▶ What you need to do: Exact copy, no pictures: return only the lines below from the line with "ATOM 47 C C" up to and including the line with "ATOM 90 N N".

━━━ Source records ━━━

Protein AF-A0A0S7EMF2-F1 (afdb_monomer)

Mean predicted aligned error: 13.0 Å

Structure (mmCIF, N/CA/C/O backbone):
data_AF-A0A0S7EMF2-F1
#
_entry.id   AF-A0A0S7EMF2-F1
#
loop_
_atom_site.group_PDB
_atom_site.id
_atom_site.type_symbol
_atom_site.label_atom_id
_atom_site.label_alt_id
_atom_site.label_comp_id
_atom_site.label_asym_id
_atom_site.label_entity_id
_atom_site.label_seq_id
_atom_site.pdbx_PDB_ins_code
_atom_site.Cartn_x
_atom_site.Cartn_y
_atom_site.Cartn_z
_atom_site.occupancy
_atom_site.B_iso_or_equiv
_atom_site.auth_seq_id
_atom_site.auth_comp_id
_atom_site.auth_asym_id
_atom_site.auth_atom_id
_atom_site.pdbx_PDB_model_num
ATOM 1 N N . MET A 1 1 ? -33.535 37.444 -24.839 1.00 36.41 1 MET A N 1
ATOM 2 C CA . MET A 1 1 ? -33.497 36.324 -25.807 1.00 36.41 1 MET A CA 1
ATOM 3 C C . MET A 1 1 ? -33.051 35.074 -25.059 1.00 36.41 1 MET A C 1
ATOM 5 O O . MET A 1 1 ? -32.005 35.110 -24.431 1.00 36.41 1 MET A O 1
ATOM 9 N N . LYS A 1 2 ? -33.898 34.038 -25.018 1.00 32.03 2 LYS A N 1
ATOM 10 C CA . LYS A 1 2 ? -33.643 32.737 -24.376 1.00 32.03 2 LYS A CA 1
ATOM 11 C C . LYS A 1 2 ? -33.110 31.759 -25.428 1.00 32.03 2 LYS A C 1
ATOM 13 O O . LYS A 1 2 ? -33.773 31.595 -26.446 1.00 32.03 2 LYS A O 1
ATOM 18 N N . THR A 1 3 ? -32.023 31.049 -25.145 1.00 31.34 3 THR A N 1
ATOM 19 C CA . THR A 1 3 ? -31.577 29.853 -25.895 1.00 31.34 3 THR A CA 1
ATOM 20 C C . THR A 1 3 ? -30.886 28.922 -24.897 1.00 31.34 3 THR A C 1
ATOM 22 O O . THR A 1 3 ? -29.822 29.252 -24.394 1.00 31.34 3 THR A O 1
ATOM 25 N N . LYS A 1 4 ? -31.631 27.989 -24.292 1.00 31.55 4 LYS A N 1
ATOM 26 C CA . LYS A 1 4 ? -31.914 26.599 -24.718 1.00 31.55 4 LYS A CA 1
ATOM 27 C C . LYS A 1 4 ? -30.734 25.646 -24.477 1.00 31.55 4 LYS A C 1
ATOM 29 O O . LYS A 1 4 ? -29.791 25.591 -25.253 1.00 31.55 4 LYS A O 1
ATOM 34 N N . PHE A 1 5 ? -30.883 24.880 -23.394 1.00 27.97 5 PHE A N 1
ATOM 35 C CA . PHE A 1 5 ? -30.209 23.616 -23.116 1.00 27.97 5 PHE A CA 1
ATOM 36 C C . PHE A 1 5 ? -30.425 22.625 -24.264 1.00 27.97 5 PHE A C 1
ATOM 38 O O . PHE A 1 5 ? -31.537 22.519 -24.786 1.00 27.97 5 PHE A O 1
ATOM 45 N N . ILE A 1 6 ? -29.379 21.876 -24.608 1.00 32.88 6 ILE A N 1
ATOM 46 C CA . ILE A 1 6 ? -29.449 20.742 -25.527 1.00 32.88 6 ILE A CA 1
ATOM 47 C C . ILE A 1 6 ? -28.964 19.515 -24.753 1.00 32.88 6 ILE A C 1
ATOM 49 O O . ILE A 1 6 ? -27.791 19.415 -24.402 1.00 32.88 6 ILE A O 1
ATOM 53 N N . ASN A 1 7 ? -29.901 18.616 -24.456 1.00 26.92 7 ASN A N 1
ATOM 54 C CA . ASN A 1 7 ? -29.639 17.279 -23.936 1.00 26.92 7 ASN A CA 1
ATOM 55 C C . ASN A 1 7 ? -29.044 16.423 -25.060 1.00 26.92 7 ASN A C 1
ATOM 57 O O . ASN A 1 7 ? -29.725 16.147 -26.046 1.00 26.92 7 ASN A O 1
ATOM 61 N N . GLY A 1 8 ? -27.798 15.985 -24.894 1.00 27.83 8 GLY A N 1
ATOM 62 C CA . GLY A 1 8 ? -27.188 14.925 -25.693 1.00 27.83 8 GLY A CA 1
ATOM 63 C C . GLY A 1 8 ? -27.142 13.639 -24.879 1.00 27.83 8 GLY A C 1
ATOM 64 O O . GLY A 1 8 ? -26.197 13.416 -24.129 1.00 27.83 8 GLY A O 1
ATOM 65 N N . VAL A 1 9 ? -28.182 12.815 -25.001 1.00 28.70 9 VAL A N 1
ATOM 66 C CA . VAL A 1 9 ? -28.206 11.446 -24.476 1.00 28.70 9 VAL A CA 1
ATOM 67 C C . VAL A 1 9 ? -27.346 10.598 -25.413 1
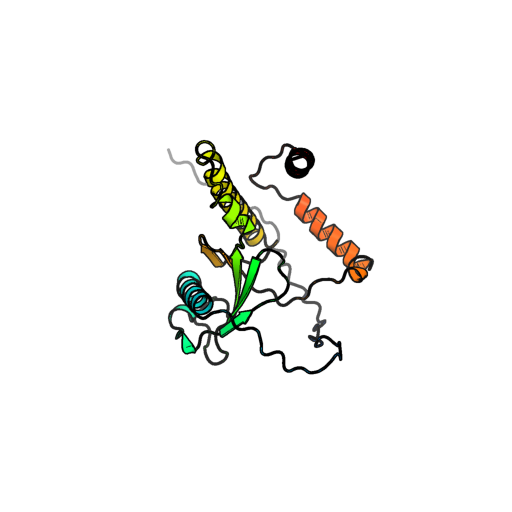.00 28.70 9 VAL A C 1
ATOM 69 O O . VAL A 1 9 ? -27.753 10.336 -26.541 1.00 28.70 9 VAL A O 1
ATOM 72 N N . SER A 1 10 ? -26.152 10.200 -24.971 1.00 29.09 10 SER A N 1
ATOM 73 C CA . SER A 1 10 ? -25.382 9.143 -25.631 1.00 29.09 10 SER A CA 1
ATOM 74 C C . SER A 1 10 ? -25.535 7.868 -24.815 1.00 29.09 10 SER A C 1
ATOM 76 O O . SER A 1 10 ? -25.008 7.740 -23.710 1.00 29.09 10 SER A O 1
ATOM 78 N N . SER A 1 11 ? -26.338 6.955 -25.347 1.00 30.16 11 SER A N 1
ATOM 79 C CA . SER A 1 11 ? -26.525 5.599 -24.857 1.00 30.16 11 SER A CA 1
ATOM 80 C C . SER A 1 11 ? -25.292 4.758 -25.189 1.00 30.16 11 SER A C 1
ATOM 82 O O . SER A 1 11 ? -25.141 4.306 -26.324 1.00 30.16 11 SER A O 1
ATOM 84 N N . SER A 1 12 ? -24.442 4.518 -24.192 1.00 30.59 12 SER A N 1
ATOM 85 C CA . SER A 1 12 ? -23.452 3.438 -24.220 1.00 30.59 12 SER A CA 1
ATOM 86 C C . SER A 1 12 ? -23.908 2.343 -23.253 1.00 30.59 12 SER A C 1
ATOM 88 O O . SER A 1 12 ? -24.332 2.665 -22.140 1.00 30.59 12 SER A O 1
ATOM 90 N N . PRO A 1 13 ? -23.875 1.061 -23.651 1.00 27.44 13 PRO A N 1
ATOM 91 C CA . PRO A 1 13 ? -24.400 -0.018 -22.832 1.00 27.44 13 PRO A CA 1
ATOM 92 C C . PRO A 1 13 ? -23.550 -0.173 -21.570 1.00 27.44 13 PRO A C 1
ATOM 94 O O . PRO A 1 13 ? -22.331 -0.333 -21.635 1.00 27.44 13 PRO A O 1
ATOM 97 N N . SER A 1 14 ? -24.223 -0.128 -20.420 1.00 28.78 14 SER A N 1
ATOM 98 C CA . SER A 1 14 ? -23.693 -0.583 -19.139 1.00 28.78 14 SER A CA 1
ATOM 99 C C . SER A 1 14 ? -23.385 -2.073 -19.262 1.00 28.78 14 SER A C 1
ATOM 101 O O . SER A 1 14 ? -24.259 -2.921 -19.105 1.00 28.78 14 SER A O 1
ATOM 103 N N . MET A 1 15 ? -22.141 -2.391 -19.608 1.00 25.92 15 MET A N 1
ATOM 104 C CA . MET A 1 15 ? -21.583 -3.710 -19.359 1.00 25.92 15 MET A CA 1
ATOM 105 C C . MET A 1 15 ? -21.140 -3.691 -17.903 1.00 25.92 15 MET A C 1
ATOM 107 O O . MET A 1 15 ? -20.011 -3.326 -17.583 1.00 25.92 15 MET A O 1
ATOM 111 N N . SER A 1 16 ? -22.071 -4.027 -17.014 1.00 27.95 16 SER A N 1
ATOM 112 C CA . SER A 1 16 ? -21.753 -4.486 -15.672 1.00 27.95 16 SER A CA 1
ATOM 113 C C . SER A 1 16 ? -20.813 -5.680 -15.816 1.00 27.95 16 SER A C 1
ATOM 115 O O . SER A 1 16 ? -21.239 -6.812 -16.038 1.00 27.95 16 SER A O 1
ATOM 117 N N . LEU A 1 17 ? -19.508 -5.414 -15.741 1.00 30.27 17 LEU A N 1
ATOM 118 C CA . LEU A 1 17 ? -18.501 -6.450 -15.605 1.00 30.27 17 LEU A CA 1
ATOM 119 C C . LEU A 1 17 ? -18.659 -6.991 -14.186 1.00 30.27 17 LEU A C 1
ATOM 121 O O . LEU A 1 17 ? -18.035 -6.522 -13.237 1.00 30.27 17 LEU A O 1
ATOM 125 N N . GLY A 1 18 ? -19.587 -7.936 -14.036 1.00 25.14 18 GLY A N 1
ATOM 126 C CA . GLY A 1 18 ? -19.612 -8.803 -12.878 1.00 25.14 18 GLY A CA 1
ATOM 127 C C . GLY A 1 18 ? -18.210 -9.371 -12.735 1.00 25.14 18 GLY A C 1
ATOM 128 O O . GLY A 1 18 ? -17.687 -9.976 -13.673 1.00 25.14 18 GLY A O 1
ATOM 129 N N . LEU A 1 19 ? -17.587 -9.118 -11.585 1.00 30.31 19 LEU A N 1
ATOM 130 C CA . LEU A 1 19 ? -16.434 -9.881 -11.149 1.00 30.31 19 LEU A CA 1
ATOM 131 C C . LEU A 1 19 ? -16.859 -11.350 -11.235 1.00 30.31 19 LEU A C 1
ATOM 133 O O . LEU A 1 19 ? -17.616 -11.841 -10.396 1.00 30.31 19 LEU A O 1
ATOM 137 N N . LEU A 1 20 ? -16.405 -12.043 -12.276 1.00 26.67 20 LEU A N 1
ATOM 138 C CA . LEU A 1 20 ? -16.342 -13.491 -12.287 1.00 26.67 20 LEU A CA 1
ATOM 139 C C . LEU A 1 20 ? -15.291 -13.840 -11.238 1.00 26.67 20 LEU A C 1
ATOM 141 O O . LEU A 1 20 ? -14.114 -14.021 -11.533 1.00 26.67 20 LEU A O 1
ATOM 145 N N . VAL A 1 21 ? -15.739 -13.863 -9.982 1.00 29.97 21 VAL A N 1
ATOM 146 C CA . VAL A 1 21 ? -15.106 -14.613 -8.909 1.00 29.97 21 VAL A CA 1
ATOM 147 C C . VAL A 1 21 ? -15.189 -16.060 -9.373 1.00 29.97 21 VAL A C 1
ATOM 149 O O . VAL A 1 21 ? -16.163 -16.766 -9.122 1.00 29.97 21 VAL A O 1
ATOM 152 N N . THR A 1 22 ? -14.207 -16.476 -10.168 1.00 30.36 22 THR A N 1
ATOM 153 C CA . THR A 1 22 ? -13.995 -17.882 -10.468 1.00 30.36 22 THR A CA 1
ATOM 154 C C . THR A 1 22 ? -13.831 -18.574 -9.127 1.00 30.36 22 THR A C 1
ATOM 156 O O . THR A 1 22 ? -12.934 -18.231 -8.356 1.00 30.36 22 THR A O 1
ATOM 159 N N . ALA A 1 23 ? -14.758 -19.484 -8.843 1.00 30.70 23 ALA A N 1
ATOM 160 C CA . ALA A 1 23 ? -14.917 -20.223 -7.603 1.00 30.70 23 ALA A CA 1
ATOM 161 C C . ALA A 1 23 ? -13.781 -21.234 -7.371 1.00 30.70 23 ALA A C 1
ATOM 163 O O . ALA A 1 23 ? -14.020 -22.425 -7.214 1.00 30.70 23 ALA A O 1
ATOM 164 N N . ASN A 1 24 ? -12.545 -20.747 -7.311 1.00 29.64 24 ASN A N 1
ATOM 165 C CA . ASN A 1 24 ? -11.439 -21.452 -6.693 1.00 29.64 24 ASN A CA 1
ATOM 166 C C . ASN A 1 24 ? -11.180 -20.738 -5.375 1.00 29.64 24 ASN A C 1
ATOM 168 O O . ASN A 1 24 ? -10.445 -19.754 -5.315 1.00 29.64 24 ASN A O 1
ATOM 172 N N . ALA A 1 25 ? -11.847 -21.211 -4.322 1.00 29.81 25 ALA A N 1
ATOM 173 C CA . ALA A 1 25 ? -11.453 -20.900 -2.962 1.00 29.81 25 ALA A CA 1
ATOM 174 C C . ALA A 1 25 ? -9.990 -21.336 -2.812 1.00 29.81 25 ALA A C 1
ATOM 176 O O . ALA A 1 25 ? -9.698 -22.522 -2.658 1.00 29.81 25 ALA A O 1
ATOM 177 N N . LEU A 1 26 ? -9.064 -20.383 -2.932 1.00 29.53 26 LEU A N 1
ATOM 178 C CA . LEU A 1 26 ? -7.673 -20.592 -2.572 1.00 29.53 26 LEU A CA 1
ATOM 179 C C . LEU A 1 26 ? -7.663 -20.757 -1.059 1.00 29.53 26 LEU A C 1
ATOM 181 O O . LEU A 1 26 ? -7.693 -19.794 -0.296 1.00 29.53 26 LEU A O 1
ATOM 185 N N . HIS A 1 27 ? -7.728 -22.017 -0.647 1.00 28.03 27 HIS A N 1
ATOM 186 C CA . HIS A 1 27 ? -7.485 -22.420 0.717 1.00 28.03 27 HIS A CA 1
ATOM 187 C C . HIS A 1 27 ? -6.097 -21.900 1.088 1.00 28.03 27 HIS A C 1
ATOM 189 O O . HIS A 1 27 ? -5.113 -22.233 0.425 1.00 28.03 27 HIS A O 1
ATOM 195 N N . VAL A 1 28 ? -6.039 -21.040 2.105 1.00 33.50 28 VAL A N 1
ATOM 196 C CA . VAL A 1 28 ? -4.788 -20.598 2.717 1.00 33.50 28 VAL A CA 1
ATOM 197 C C . VAL A 1 28 ? -4.144 -21.848 3.303 1.00 33.50 28 VAL A C 1
ATOM 199 O O . VAL A 1 28 ? -4.496 -22.280 4.398 1.00 33.50 28 VAL A O 1
ATOM 202 N N . GLN A 1 29 ? -3.264 -22.487 2.537 1.00 28.48 29 GLN A N 1
ATOM 203 C CA . GLN A 1 29 ? -2.394 -23.506 3.094 1.00 28.48 29 GLN A CA 1
ATOM 204 C C . GLN A 1 29 ? -1.383 -22.781 3.987 1.00 28.48 29 GLN A C 1
ATOM 206 O O . GLN A 1 29 ? -0.770 -21.813 3.527 1.00 28.48 29 GLN A O 1
ATOM 211 N N . PRO A 1 30 ? -1.233 -23.182 5.259 1.00 31.12 30 PRO A N 1
ATOM 212 C CA . PRO A 1 30 ? -0.135 -22.688 6.069 1.00 31.12 30 PRO A CA 1
ATOM 213 C C . PRO A 1 30 ? 1.178 -23.149 5.429 1.00 31.12 30 PRO A C 1
ATOM 215 O O . PRO A 1 30 ? 1.268 -24.290 4.963 1.00 31.12 30 PRO A O 1
ATOM 218 N N . ASP A 1 31 ? 2.168 -22.253 5.394 1.00 31.53 31 ASP A N 1
ATOM 219 C CA . ASP A 1 31 ? 3.513 -22.522 4.885 1.00 31.53 31 ASP A CA 1
ATOM 220 C C . ASP A 1 31 ? 4.017 -23.862 5.430 1.00 31.53 31 ASP A C 1
ATOM 222 O O . ASP A 1 31 ? 4.249 -24.030 6.630 1.00 31.53 31 ASP A O 1
ATOM 226 N N . THR A 1 32 ? 4.148 -24.851 4.547 1.00 35.28 32 THR A N 1
ATOM 227 C CA . THR A 1 32 ? 4.704 -26.154 4.905 1.00 35.28 32 THR A CA 1
ATOM 228 C C . THR A 1 32 ? 6.218 -26.047 4.824 1.00 35.28 32 THR A C 1
ATOM 230 O O . THR A 1 32 ? 6.848 -26.457 3.854 1.00 35.28 32 THR A O 1
ATOM 233 N N . GLN A 1 33 ? 6.806 -25.469 5.866 1.00 36.78 33 GLN A N 1
ATOM 234 C CA . GLN A 1 33 ? 8.204 -25.688 6.199 1.00 36.78 33 GLN A CA 1
ATOM 235 C C . GLN A 1 33 ? 8.241 -26.183 7.645 1.00 36.78 33 GLN A C 1
ATOM 237 O O . GLN A 1 33 ? 8.227 -25.407 8.599 1.00 36.78 33 GLN A O 1
ATOM 242 N N . GLU A 1 34 ? 8.200 -27.510 7.805 1.00 37.88 34 GLU A N 1
ATOM 243 C CA . GLU A 1 34 ? 8.596 -28.158 9.053 1.00 37.88 34 GLU A CA 1
ATOM 244 C C . GLU A 1 34 ? 10.097 -27.938 9.239 1.00 37.88 34 GLU A C 1
ATOM 246 O O . GLU A 1 34 ? 10.919 -28.764 8.857 1.00 37.88 34 GLU A O 1
ATOM 251 N N . ASP A 1 35 ? 10.456 -26.799 9.818 1.00 34.19 35 ASP A N 1
ATOM 252 C CA . ASP A 1 35 ? 11.745 -26.634 10.461 1.00 34.19 35 ASP A CA 1
ATOM 253 C C . ASP A 1 35 ? 11.495 -26.048 11.853 1.00 34.19 35 ASP A C 1
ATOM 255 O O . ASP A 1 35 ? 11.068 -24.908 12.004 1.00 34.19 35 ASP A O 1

━━━

▶ Task output:
ATOM 47 C C . ILE A 1 6 ? -28.964 19.515 -24.753 1.00 32.88 6 ILE A C 1
ATOM 49 O O . ILE A 1 6 ? -27.791 19.415 -24.402 1.00 32.88 6 ILE A O 1
ATOM 53 N N . ASN A 1 7 ? -29.901 18.616 -24.456 1.00 26.92 7 ASN A N 1
ATOM 54 C CA . ASN A 1 7 ? -29.639 17.279 -23.936 1.00 26.92 7 ASN A CA 1
ATOM 55 C C . ASN A 1 7 ? -29.044 16.423 -25.060 1.00 26.92 7 ASN A C 1
ATOM 57 O O . ASN A 1 7 ? -29.725 16.147 -26.046 1.00 26.92 7 ASN A O 1
ATOM 61 N N . GLY A 1 8 ? -27.798 15.985 -24.894 1.00 27.83 8 GLY A N 1
ATOM 62 C CA . GLY A 1 8 ? -27.188 14.925 -25.693 1.00 27.83 8 GLY A CA 1
ATOM 63 C C . GLY A 1 8 ? -27.142 13.639 -24.879 1.00 27.83 8 GLY A C 1
ATOM 64 O O . GLY A 1 8 ? -26.197 13.416 -24.129 1.00 27.83 8 GLY A O 1
ATOM 65 N N . VAL A 1 9 ? -28.182 12.815 -25.001 1.00 28.70 9 VAL A N 1
ATOM 66 C CA . VAL A 1 9 ? -28.206 11.446 -24.476 1.00 28.70 9 VAL A CA 1
ATOM 67 C C . VAL A 1 9 ? -27.346 10.598 -25.413 1
.00 28.70 9 VAL A C 1
ATOM 69 O O . VAL A 1 9 ? -27.753 10.336 -26.541 1.00 28.70 9 VAL A O 1
ATOM 72 N N . SER A 1 10 ? -26.152 10.200 -24.971 1.00 29.09 10 SER A N 1
ATOM 73 C CA . SER A 1 10 ? -25.382 9.143 -25.631 1.00 29.09 10 SER A CA 1
ATOM 74 C C . SER A 1 10 ? -25.535 7.868 -24.815 1.00 29.09 10 SER A C 1
ATOM 76 O O . SER A 1 10 ? -25.008 7.740 -23.710 1.00 29.09 10 SER A O 1
ATOM 78 N N . SER A 1 11 ? -26.338 6.955 -25.347 1.00 30.16 11 SER A N 1
ATOM 79 C CA . SER A 1 11 ? -26.525 5.599 -24.857 1.00 30.16 11 SER A CA 1
ATOM 80 C C . SER A 1 11 ? -25.292 4.758 -25.189 1.00 30.16 11 SER A C 1
ATOM 82 O O . SER A 1 11 ? -25.141 4.306 -26.324 1.00 30.16 11 SER A O 1
ATOM 84 N N . SER A 1 12 ? -24.442 4.518 -24.192 1.00 30.59 12 SER A N 1
ATOM 85 C CA . SER A 1 12 ? -23.452 3.438 -24.220 1.00 30.59 12 SER A CA 1
ATOM 86 C C . SER A 1 12 ? -23.908 2.343 -23.253 1.00 30.59 12 SER A C 1
ATOM 88 O O . SER A 1 12 ? -24.332 2.665 -22.140 1.00 30.59 12 SER A O 1
ATOM 90 N N . PRO A 1 13 ? -23.875 1.061 -23.651 1.00 27.44 13 PRO A N 1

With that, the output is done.